Problem ::
Look through the data below for the line with "ATOM 82 N N" and the line with "ATOM 96 O O", then output those two and all lines in between, exactly as written.
##########
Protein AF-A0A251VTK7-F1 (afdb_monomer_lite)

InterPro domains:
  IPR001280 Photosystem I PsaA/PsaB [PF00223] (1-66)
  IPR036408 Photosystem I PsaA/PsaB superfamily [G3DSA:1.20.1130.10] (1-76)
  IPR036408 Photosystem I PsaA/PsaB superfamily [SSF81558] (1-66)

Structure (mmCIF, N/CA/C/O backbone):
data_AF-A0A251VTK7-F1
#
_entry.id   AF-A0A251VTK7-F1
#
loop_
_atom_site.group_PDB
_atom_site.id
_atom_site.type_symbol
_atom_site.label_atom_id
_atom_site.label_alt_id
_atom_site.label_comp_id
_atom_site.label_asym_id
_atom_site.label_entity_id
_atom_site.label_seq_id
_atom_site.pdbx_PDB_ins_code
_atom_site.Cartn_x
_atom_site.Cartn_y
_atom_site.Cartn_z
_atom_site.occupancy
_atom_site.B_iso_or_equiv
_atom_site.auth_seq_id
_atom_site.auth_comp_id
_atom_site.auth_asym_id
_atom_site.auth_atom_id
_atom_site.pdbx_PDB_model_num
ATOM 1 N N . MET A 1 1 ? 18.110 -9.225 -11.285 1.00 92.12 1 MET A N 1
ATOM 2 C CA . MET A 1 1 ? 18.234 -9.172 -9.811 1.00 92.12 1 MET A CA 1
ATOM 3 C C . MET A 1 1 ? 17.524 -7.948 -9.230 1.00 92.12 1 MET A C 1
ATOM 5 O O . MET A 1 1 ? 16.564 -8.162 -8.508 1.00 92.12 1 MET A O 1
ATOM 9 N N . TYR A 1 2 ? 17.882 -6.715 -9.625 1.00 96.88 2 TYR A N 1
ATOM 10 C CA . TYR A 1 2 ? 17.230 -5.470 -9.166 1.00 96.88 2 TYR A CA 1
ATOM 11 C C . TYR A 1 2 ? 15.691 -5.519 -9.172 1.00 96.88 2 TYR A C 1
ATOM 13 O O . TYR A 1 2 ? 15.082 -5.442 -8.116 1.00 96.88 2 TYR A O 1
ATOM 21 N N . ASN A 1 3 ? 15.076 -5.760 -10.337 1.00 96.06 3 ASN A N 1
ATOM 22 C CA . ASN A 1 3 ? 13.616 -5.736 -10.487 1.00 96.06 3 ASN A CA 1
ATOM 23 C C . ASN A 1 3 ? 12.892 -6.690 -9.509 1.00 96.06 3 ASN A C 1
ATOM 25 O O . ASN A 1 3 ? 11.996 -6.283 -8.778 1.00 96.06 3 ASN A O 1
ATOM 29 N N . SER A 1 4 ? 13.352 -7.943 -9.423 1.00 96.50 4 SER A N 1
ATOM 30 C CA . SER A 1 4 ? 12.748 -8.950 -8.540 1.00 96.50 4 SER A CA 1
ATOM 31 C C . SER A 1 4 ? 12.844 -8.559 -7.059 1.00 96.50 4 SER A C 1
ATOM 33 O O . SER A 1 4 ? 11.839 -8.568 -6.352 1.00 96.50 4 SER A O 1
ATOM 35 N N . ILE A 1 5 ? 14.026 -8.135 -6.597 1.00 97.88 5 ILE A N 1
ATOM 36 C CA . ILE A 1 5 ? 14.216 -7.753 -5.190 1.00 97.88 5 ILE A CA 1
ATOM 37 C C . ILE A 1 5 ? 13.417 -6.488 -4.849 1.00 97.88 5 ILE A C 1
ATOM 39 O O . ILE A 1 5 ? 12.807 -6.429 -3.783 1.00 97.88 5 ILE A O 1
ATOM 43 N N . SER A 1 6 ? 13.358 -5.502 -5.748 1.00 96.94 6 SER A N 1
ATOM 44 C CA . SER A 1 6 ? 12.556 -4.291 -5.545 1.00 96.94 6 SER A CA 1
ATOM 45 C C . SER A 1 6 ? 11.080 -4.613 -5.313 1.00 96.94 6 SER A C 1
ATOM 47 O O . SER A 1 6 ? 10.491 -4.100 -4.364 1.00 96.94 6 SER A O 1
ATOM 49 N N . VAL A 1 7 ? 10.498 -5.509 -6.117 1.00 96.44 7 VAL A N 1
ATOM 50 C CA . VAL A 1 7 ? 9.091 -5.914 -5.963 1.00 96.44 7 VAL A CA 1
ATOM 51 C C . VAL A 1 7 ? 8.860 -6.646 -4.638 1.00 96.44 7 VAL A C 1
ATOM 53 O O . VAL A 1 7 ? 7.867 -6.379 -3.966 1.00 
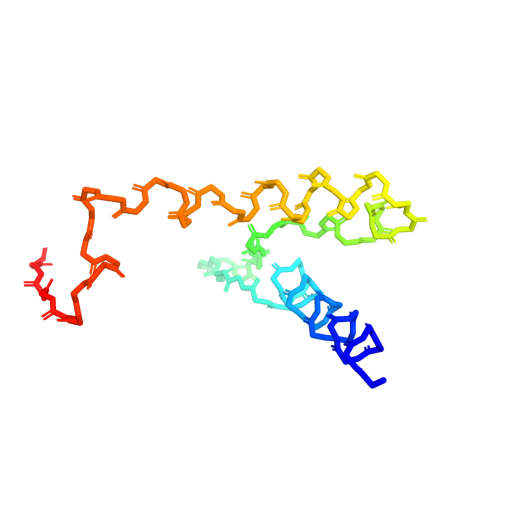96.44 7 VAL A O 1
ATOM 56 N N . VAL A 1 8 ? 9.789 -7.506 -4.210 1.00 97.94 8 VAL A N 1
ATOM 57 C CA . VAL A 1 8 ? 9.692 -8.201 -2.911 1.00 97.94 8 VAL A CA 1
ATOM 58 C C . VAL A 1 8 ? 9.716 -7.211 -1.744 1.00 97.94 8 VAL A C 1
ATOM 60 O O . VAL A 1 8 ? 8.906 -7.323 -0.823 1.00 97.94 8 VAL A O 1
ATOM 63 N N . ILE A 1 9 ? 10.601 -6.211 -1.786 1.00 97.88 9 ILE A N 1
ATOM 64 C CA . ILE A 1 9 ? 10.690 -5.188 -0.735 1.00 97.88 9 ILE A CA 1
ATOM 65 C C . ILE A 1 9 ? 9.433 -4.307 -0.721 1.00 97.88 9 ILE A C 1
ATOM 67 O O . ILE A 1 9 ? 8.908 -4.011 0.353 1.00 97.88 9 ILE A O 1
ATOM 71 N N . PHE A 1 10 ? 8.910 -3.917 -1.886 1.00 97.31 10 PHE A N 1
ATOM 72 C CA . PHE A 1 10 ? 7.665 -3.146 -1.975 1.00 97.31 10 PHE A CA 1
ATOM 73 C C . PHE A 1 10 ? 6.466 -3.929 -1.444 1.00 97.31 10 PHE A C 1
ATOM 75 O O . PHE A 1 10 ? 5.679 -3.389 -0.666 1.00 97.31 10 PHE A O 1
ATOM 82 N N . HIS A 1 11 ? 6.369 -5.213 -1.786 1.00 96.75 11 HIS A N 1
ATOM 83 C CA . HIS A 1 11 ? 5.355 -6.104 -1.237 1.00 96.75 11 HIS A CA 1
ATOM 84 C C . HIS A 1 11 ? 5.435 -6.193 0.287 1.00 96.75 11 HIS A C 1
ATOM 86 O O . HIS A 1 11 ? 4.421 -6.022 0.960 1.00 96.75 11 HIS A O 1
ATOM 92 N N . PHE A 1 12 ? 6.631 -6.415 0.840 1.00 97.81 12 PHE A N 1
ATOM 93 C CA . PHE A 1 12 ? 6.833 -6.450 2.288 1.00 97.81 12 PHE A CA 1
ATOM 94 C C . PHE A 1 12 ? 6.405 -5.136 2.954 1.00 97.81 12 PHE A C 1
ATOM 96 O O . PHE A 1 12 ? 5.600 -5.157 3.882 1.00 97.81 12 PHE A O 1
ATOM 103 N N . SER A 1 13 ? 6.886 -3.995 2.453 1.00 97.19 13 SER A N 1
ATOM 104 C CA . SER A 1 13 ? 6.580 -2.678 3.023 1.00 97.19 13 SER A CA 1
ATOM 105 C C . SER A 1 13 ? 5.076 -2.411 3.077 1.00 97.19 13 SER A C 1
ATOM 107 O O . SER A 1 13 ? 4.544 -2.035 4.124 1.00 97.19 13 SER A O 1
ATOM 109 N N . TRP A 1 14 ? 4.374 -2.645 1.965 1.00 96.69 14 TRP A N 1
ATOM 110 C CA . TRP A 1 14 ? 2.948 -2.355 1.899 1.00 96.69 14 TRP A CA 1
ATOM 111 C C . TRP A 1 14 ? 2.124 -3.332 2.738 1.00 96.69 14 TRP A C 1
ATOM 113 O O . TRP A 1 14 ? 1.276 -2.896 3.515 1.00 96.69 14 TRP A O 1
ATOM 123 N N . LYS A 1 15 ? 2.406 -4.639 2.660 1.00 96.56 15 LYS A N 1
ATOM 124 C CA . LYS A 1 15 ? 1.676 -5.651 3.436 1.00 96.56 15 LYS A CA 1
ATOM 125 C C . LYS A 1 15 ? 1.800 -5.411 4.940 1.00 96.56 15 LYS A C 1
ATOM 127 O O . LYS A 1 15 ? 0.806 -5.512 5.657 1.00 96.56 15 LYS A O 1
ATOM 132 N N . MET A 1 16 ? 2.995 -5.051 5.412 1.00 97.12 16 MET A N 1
##########
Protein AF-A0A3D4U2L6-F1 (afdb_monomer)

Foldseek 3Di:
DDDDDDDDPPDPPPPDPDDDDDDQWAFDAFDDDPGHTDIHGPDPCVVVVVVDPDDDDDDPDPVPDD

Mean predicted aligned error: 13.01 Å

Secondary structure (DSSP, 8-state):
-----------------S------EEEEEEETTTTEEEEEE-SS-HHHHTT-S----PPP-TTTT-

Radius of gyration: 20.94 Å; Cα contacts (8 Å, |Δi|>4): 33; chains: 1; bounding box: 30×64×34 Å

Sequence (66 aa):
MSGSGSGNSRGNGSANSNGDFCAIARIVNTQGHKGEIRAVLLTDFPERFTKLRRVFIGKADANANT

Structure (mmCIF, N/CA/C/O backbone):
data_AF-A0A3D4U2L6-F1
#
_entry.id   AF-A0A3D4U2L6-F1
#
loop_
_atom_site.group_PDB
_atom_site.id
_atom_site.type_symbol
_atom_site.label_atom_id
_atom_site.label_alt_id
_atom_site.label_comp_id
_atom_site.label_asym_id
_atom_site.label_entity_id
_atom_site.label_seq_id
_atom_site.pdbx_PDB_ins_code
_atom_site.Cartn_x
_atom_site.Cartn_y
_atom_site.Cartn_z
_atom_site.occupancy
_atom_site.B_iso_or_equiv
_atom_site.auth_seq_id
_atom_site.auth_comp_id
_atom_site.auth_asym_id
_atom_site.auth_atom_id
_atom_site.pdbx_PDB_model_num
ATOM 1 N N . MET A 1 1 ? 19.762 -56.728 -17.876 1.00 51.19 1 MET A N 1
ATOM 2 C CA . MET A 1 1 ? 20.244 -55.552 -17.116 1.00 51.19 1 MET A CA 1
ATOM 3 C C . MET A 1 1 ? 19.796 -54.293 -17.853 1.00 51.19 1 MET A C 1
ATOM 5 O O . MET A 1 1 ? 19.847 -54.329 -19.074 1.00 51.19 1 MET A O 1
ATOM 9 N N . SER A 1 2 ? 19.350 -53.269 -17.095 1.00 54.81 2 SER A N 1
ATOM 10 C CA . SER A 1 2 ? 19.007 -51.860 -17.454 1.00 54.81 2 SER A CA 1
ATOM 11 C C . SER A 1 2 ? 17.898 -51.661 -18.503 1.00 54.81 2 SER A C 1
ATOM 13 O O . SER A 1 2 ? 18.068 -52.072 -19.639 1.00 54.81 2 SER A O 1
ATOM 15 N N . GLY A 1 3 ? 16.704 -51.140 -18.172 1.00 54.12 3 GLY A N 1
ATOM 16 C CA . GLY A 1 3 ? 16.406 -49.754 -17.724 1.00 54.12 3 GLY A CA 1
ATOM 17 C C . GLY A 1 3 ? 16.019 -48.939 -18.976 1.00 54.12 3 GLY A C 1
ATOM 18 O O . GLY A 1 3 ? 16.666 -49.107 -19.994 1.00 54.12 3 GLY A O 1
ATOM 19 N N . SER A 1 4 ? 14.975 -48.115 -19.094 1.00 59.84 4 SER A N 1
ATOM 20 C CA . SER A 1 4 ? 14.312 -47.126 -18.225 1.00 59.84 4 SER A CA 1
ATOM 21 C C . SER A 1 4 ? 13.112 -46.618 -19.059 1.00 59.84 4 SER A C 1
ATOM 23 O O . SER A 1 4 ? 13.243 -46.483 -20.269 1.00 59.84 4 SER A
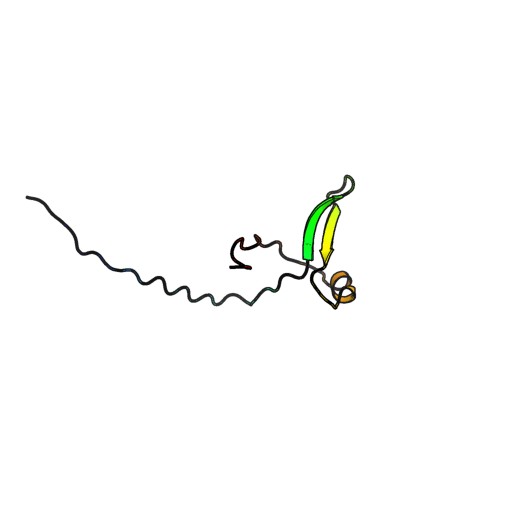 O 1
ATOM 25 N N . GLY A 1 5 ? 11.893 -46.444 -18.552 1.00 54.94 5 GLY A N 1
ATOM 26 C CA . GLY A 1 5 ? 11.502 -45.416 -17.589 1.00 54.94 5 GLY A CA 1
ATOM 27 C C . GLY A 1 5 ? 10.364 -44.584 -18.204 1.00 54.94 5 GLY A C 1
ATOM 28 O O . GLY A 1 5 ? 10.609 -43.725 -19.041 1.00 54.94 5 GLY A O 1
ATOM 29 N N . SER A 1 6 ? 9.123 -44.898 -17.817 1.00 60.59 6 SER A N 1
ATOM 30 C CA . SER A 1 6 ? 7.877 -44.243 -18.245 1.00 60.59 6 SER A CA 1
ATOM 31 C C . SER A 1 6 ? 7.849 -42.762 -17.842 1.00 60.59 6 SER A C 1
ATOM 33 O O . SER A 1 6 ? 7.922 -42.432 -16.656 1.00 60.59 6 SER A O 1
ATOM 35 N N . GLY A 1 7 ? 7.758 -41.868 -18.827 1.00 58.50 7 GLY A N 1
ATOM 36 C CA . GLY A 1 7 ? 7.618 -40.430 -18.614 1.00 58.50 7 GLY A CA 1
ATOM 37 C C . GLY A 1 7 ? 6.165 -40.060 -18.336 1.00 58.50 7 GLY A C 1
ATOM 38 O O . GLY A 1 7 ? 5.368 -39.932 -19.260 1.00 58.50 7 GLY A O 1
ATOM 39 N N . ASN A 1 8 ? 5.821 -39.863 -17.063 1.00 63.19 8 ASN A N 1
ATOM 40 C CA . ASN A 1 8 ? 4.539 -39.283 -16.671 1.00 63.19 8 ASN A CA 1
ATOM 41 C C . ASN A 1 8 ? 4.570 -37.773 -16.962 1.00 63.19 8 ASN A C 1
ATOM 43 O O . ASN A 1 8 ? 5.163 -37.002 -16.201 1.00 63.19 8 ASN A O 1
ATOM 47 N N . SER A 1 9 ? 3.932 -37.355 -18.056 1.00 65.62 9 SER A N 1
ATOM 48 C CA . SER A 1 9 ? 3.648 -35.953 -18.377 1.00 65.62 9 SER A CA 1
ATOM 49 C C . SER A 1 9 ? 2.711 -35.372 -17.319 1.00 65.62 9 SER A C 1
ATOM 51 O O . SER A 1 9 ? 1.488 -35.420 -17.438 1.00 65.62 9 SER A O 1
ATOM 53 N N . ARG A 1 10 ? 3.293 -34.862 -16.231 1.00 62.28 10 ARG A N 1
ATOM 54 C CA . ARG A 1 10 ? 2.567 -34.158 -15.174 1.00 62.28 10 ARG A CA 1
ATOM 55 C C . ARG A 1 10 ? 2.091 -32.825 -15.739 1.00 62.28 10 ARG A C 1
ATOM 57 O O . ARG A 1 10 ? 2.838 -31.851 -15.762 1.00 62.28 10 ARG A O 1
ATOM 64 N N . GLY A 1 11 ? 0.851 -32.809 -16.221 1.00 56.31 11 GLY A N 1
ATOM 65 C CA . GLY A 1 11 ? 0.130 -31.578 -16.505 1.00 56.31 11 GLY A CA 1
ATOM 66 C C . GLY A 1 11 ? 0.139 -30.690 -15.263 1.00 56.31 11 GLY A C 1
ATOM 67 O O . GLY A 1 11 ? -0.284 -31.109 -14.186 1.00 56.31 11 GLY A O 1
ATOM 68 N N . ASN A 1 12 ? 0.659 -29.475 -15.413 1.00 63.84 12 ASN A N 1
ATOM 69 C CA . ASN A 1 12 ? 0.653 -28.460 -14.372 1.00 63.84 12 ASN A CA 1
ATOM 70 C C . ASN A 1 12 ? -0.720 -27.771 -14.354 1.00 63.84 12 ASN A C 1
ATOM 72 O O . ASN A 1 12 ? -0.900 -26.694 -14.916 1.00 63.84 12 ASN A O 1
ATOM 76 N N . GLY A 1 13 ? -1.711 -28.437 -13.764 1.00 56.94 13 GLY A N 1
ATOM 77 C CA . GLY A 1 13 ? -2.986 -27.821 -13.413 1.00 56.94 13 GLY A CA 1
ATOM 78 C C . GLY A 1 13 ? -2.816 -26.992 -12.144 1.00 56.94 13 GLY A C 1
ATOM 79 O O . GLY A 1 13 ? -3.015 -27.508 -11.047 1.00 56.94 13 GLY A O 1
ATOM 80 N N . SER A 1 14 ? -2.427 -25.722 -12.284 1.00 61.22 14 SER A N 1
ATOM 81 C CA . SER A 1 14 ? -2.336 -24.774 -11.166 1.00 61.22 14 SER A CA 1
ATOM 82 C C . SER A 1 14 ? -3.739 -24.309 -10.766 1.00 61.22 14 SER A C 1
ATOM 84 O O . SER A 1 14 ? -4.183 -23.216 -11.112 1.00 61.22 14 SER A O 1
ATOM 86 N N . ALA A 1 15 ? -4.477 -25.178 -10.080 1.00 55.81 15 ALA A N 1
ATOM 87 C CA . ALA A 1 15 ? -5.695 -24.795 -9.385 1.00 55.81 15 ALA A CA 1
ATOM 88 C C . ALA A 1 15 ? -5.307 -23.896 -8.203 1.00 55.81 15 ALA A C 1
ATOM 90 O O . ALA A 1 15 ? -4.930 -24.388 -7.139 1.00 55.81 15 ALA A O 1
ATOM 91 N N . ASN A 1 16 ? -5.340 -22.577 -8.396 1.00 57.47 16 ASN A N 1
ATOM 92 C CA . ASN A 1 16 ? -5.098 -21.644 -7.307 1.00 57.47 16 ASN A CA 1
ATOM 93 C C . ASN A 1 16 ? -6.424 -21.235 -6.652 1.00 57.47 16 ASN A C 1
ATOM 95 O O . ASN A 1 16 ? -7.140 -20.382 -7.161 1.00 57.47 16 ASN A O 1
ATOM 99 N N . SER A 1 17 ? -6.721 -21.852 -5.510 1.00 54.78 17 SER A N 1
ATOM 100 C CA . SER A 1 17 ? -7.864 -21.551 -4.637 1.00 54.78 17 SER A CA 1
##########
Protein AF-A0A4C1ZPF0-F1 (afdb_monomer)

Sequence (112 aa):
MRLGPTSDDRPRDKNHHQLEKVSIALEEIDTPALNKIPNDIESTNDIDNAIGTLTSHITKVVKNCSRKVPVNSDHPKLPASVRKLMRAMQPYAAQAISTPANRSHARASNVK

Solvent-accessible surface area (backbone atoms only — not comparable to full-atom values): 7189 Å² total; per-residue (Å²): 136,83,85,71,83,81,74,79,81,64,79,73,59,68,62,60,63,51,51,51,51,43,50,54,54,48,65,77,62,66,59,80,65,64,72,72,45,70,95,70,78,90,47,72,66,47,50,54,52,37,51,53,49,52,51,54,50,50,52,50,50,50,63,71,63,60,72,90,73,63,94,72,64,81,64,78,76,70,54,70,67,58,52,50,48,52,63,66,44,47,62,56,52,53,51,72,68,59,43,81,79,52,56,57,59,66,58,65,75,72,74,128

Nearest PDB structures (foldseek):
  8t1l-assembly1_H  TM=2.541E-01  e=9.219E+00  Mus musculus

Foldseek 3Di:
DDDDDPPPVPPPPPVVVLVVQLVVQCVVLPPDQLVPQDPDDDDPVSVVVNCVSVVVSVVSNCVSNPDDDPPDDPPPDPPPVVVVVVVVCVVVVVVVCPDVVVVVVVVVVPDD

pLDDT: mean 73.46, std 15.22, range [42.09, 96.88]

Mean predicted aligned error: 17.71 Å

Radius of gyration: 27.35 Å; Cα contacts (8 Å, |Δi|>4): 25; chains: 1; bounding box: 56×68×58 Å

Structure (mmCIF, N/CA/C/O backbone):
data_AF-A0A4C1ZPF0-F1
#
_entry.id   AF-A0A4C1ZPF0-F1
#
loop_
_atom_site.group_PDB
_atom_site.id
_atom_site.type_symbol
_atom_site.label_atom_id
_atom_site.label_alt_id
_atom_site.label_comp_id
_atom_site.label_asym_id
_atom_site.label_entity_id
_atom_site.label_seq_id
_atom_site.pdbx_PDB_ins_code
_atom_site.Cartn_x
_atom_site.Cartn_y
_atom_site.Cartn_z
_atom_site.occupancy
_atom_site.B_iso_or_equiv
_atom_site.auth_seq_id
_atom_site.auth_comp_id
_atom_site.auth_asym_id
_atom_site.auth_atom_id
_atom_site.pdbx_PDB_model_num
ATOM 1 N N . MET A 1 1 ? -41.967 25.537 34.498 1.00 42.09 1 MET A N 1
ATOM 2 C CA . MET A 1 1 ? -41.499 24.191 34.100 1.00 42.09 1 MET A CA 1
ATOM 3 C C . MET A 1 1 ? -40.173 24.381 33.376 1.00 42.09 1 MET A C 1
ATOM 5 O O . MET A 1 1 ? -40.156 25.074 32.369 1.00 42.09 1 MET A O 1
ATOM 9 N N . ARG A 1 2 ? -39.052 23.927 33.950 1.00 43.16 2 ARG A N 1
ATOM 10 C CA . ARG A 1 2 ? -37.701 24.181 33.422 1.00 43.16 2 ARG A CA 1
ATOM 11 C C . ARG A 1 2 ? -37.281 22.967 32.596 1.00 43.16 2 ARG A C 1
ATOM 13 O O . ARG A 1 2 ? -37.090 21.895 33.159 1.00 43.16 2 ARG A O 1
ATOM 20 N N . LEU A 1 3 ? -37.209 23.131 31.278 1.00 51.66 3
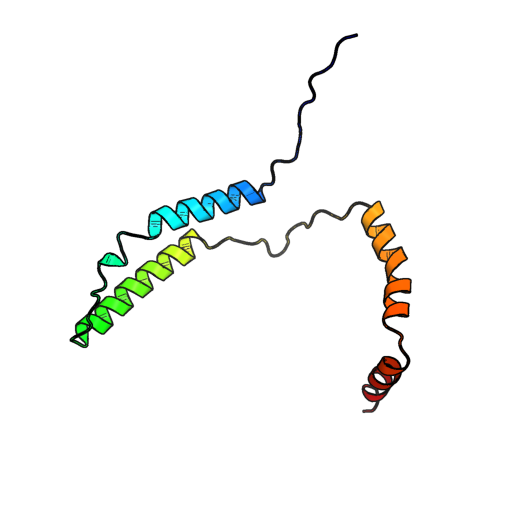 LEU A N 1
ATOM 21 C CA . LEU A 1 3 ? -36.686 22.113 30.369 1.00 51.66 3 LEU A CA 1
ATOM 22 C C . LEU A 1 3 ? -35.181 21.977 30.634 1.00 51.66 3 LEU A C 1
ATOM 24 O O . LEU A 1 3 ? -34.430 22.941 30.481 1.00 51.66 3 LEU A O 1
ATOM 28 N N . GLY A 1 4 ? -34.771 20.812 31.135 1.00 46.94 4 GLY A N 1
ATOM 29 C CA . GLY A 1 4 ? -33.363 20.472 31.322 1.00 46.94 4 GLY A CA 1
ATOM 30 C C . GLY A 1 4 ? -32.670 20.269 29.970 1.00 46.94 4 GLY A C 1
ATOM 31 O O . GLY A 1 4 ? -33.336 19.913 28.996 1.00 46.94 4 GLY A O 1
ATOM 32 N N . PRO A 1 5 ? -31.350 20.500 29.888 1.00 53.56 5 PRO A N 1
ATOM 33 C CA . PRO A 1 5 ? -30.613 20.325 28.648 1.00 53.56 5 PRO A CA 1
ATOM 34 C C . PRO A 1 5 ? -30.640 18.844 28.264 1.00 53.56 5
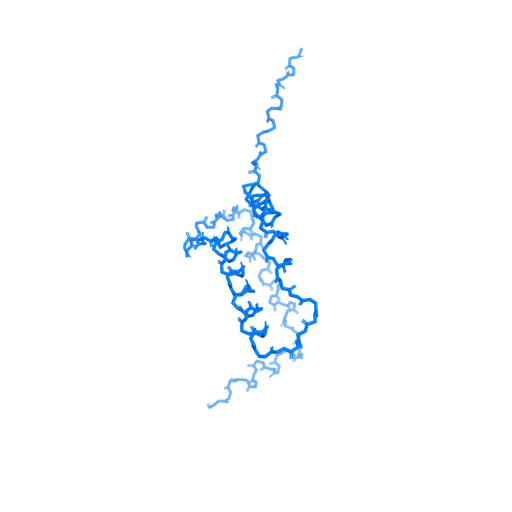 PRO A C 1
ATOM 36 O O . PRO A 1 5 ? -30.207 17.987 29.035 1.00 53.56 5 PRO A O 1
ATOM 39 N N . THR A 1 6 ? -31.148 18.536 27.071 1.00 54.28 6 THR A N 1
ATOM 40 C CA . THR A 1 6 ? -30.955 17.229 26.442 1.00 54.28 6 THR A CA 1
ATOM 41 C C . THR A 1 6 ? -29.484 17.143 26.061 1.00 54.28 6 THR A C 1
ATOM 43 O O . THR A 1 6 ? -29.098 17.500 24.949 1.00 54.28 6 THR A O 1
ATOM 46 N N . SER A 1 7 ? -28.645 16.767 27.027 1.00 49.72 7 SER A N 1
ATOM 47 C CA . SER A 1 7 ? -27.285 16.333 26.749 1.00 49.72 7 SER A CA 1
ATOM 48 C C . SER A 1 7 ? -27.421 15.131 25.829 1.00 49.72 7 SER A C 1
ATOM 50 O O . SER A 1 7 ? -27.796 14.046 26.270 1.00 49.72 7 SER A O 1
##########
Solved exercise ::
ATOM 82 N N . HIS A 1 11 ? 6.369 -5.213 -1.786 1.00 96.75 11 HIS A N 1
ATOM 83 C CA . HIS A 1 11 ? 5.355 -6.104 -1.237 1.00 96.75 11 HIS A CA 1
ATOM 84 C C . HIS A 1 11 ? 5.435 -6.193 0.287 1.00 96.75 11 HIS A C 1
ATOM 86 O O . HIS A 1 11 ? 4.421 -6.022 0.960 1.00 96.75 11 HIS A O 1
ATOM 92 N N . PHE A 1 12 ? 6.631 -6.415 0.840 1.00 97.81 12 PHE A N 1
ATOM 93 C CA . PHE A 1 12 ? 6.833 -6.450 2.288 1.00 97.81 12 PHE A CA 1
ATOM 94 C C . PHE A 1 12 ? 6.405 -5.136 2.954 1.00 97.81 12 PHE A C 1
ATOM 96 O O . PHE A 1 12 ? 5.600 -5.157 3.882 1.00 97.81 12 PHE A O 1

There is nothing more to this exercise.